#### Work instruction
Output, exactly as written, the lines below starting at the line containing "ATOM 81 C C" and ending at the line containing "ATOM 124 C C". Drop the pictures and keep both end lines.

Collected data
---+---
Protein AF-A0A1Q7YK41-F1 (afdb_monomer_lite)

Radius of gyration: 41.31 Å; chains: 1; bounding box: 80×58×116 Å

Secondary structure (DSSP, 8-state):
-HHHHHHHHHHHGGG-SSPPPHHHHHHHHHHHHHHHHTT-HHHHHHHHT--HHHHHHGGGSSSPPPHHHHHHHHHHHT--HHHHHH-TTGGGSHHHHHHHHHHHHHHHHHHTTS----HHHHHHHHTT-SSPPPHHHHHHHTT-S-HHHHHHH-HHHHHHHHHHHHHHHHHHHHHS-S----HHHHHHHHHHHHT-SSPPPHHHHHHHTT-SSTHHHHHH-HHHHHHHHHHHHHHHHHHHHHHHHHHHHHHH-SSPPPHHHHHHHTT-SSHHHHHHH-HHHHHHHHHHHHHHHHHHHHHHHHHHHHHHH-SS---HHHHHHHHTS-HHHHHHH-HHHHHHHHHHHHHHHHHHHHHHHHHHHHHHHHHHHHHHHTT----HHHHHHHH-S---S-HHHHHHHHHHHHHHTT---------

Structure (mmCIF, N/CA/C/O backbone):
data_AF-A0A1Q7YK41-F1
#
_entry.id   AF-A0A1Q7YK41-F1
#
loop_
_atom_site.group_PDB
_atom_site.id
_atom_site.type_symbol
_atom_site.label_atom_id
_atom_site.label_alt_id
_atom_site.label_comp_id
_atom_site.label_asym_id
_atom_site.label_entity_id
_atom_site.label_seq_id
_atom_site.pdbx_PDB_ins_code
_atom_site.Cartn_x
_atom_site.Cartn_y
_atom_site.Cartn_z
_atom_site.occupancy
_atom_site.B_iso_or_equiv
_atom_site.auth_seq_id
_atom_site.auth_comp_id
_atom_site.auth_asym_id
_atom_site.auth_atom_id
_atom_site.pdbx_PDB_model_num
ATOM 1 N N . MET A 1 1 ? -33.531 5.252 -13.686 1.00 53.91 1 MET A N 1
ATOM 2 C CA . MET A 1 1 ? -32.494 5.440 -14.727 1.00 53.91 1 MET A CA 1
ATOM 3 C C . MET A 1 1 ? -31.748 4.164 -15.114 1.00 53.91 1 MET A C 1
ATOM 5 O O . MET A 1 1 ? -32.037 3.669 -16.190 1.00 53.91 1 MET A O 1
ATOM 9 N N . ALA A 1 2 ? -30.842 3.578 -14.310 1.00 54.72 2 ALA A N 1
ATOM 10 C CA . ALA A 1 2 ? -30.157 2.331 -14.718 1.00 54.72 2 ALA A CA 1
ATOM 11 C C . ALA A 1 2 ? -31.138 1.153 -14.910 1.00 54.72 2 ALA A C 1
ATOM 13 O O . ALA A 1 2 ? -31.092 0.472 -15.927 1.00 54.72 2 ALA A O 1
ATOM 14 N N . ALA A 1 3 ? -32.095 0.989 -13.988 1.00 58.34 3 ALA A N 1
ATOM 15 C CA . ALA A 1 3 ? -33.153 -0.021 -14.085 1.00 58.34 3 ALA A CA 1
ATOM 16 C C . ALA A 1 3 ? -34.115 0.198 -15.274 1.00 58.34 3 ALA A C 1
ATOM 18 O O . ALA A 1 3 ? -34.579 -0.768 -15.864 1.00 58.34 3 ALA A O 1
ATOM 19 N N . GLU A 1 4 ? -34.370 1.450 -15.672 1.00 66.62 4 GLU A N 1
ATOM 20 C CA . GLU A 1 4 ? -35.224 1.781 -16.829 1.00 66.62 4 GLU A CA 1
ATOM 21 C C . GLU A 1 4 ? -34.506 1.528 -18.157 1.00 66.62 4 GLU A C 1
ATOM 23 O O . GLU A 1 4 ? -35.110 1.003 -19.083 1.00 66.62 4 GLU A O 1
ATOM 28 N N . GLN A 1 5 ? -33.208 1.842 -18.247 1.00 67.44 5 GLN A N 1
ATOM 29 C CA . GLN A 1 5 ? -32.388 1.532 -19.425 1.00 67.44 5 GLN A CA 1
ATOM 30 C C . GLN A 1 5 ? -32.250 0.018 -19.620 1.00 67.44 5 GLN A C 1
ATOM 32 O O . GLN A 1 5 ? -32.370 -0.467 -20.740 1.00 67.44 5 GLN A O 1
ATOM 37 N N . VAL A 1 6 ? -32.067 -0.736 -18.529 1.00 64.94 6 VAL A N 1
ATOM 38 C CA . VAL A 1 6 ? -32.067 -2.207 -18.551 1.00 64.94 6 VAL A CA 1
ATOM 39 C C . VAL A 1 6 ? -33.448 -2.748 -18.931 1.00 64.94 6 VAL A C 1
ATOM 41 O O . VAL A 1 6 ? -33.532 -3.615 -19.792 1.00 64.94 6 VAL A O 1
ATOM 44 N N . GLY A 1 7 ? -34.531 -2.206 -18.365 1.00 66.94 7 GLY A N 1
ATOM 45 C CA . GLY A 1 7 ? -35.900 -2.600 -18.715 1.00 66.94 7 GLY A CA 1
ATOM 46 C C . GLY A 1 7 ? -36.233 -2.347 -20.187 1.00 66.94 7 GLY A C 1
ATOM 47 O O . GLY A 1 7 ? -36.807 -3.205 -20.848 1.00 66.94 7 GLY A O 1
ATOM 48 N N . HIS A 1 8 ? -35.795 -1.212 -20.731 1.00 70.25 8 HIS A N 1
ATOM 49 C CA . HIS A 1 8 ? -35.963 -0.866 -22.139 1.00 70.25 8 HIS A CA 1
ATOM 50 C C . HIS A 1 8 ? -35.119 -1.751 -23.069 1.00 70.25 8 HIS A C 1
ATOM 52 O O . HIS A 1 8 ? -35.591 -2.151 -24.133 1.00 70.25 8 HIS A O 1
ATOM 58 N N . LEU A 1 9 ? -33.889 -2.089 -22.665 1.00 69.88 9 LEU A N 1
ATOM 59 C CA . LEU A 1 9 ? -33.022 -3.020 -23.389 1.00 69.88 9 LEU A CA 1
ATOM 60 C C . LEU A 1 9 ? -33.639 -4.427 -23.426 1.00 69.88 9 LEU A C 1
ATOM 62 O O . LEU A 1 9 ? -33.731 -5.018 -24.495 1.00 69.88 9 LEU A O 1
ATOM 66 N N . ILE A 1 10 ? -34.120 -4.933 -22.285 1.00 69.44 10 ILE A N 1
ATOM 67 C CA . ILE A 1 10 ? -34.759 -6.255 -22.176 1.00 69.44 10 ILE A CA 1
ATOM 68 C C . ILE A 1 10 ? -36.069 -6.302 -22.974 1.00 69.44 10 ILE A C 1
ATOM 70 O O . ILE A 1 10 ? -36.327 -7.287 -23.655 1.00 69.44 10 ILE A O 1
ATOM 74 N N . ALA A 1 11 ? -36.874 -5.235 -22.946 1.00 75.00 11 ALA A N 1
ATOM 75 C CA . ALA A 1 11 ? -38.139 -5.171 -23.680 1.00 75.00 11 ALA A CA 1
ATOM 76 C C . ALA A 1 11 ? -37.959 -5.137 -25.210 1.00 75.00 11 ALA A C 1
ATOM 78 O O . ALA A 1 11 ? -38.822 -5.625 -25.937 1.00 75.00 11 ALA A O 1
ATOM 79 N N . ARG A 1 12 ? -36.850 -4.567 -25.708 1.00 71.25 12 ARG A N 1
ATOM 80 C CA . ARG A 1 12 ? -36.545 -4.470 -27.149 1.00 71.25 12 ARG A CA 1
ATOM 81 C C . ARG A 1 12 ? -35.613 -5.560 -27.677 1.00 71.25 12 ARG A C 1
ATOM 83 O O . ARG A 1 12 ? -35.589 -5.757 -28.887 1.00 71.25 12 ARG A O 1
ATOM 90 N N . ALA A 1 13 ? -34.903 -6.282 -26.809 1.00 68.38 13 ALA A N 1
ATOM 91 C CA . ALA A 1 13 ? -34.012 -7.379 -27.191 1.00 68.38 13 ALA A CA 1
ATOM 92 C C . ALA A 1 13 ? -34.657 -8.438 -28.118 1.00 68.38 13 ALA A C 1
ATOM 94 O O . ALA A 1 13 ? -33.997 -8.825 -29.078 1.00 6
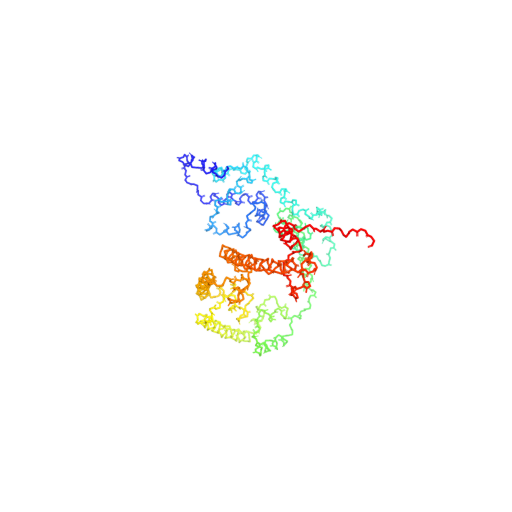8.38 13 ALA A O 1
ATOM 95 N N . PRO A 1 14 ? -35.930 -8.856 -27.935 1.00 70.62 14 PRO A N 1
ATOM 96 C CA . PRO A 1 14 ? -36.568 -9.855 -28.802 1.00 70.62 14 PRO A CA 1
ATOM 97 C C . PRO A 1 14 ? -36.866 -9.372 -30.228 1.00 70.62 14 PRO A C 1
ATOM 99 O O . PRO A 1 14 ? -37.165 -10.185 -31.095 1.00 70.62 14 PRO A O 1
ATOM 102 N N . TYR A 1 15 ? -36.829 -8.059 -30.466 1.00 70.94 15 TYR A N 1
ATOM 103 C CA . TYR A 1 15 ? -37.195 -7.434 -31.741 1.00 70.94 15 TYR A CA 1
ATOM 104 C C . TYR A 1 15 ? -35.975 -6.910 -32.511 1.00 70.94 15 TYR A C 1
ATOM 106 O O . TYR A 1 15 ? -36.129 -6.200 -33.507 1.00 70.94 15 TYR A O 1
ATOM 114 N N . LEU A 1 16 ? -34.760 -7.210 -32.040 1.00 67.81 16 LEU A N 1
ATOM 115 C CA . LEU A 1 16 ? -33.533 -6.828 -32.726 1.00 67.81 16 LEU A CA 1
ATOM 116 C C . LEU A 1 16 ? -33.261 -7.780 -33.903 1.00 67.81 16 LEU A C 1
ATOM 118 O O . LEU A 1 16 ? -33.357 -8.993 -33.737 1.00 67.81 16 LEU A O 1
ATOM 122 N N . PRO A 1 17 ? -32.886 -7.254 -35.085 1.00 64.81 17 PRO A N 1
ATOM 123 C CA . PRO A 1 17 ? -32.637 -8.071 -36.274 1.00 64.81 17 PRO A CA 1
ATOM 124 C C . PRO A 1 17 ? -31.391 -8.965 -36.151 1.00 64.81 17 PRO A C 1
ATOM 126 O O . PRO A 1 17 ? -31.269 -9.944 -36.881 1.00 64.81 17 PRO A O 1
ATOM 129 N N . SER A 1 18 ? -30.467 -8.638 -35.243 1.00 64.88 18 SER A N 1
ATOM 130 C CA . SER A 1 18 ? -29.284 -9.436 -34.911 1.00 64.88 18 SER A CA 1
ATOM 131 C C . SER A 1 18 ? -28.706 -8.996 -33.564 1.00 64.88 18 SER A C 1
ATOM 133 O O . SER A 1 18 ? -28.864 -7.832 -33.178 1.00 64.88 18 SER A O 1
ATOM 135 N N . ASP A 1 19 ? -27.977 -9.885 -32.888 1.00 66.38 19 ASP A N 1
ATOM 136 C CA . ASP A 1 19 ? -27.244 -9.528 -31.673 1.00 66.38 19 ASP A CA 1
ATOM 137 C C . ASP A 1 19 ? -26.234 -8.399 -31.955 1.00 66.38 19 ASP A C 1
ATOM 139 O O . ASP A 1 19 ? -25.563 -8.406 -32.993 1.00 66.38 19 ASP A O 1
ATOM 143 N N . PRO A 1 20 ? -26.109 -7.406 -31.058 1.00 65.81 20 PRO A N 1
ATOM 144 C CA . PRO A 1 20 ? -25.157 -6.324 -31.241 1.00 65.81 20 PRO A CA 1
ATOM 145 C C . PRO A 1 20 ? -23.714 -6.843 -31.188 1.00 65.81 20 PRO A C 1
---+---
#### Reply
ATOM 81 C C . ARG A 1 12 ? -35.613 -5.560 -27.677 1.00 71.25 12 ARG A C 1
ATOM 83 O O . ARG A 1 12 ? -35.589 -5.757 -28.887 1.00 71.25 12 ARG A O 1
ATOM 90 N N . ALA A 1 13 ? -34.903 -6.282 -26.809 1.00 68.38 13 ALA A N 1
ATOM 91 C CA . ALA A 1 13 ? -34.012 -7.379 -27.191 1.00 68.38 13 ALA A CA 1
ATOM 92 C C . ALA A 1 13 ? -34.657 -8.438 -28.118 1.00 68.38 13 ALA A C 1
ATOM 94 O O . ALA A 1 13 ? -33.997 -8.825 -29.078 1.00 6
8.38 13 ALA A O 1
ATOM 95 N N . PRO A 1 14 ? -35.930 -8.856 -27.935 1.00 70.62 14 PRO A N 1
ATOM 96 C CA . PRO A 1 14 ? -36.568 -9.855 -28.802 1.00 70.62 14 PRO A CA 1
ATOM 97 C C . PRO A 1 14 ? -36.866 -9.372 -30.228 1.00 70.62 14 PRO A C 1
ATOM 99 O O . PRO A 1 14 ? -37.165 -10.185 -31.095 1.00 70.62 14 PRO A O 1
ATOM 102 N N . TYR A 1 15 ? -36.829 -8.059 -30.466 1.00 70.94 15 TYR A N 1
ATOM 103 C CA . TYR A 1 15 ? -37.195 -7.434 -31.741 1.00 70.94 15 TYR A CA 1
ATOM 104 C C . TYR A 1 15 ? -35.975 -6.910 -32.511 1.00 70.94 15 TYR A C 1
ATOM 106 O O . TYR A 1 15 ? -36.129 -6.200 -33.507 1.00 70.94 15 TYR A O 1
ATOM 114 N N . LEU A 1 16 ? -34.760 -7.210 -32.040 1.00 67.81 16 LEU A N 1
ATOM 115 C CA . LEU A 1 16 ? -33.533 -6.828 -32.726 1.00 67.81 16 LEU A CA 1
ATOM 116 C C . LEU A 1 16 ? -33.261 -7.780 -33.903 1.00 67.81 16 LEU A C 1
ATOM 118 O O . LEU A 1 16 ? -33.357 -8.993 -33.737 1.00 67.81 16 LEU A O 1
ATOM 122 N N . PRO A 1 17 ? -32.886 -7.254 -35.085 1.00 64.81 17 PRO A N 1
ATOM 123 C CA . PRO A 1 17 ? -32.637 -8.071 -36.274 1.00 64.81 17 PRO A CA 1
ATOM 124 C C . PRO A 1 17 ? -31.391 -8.965 -36.151 1.00 64.81 17 PRO A C 1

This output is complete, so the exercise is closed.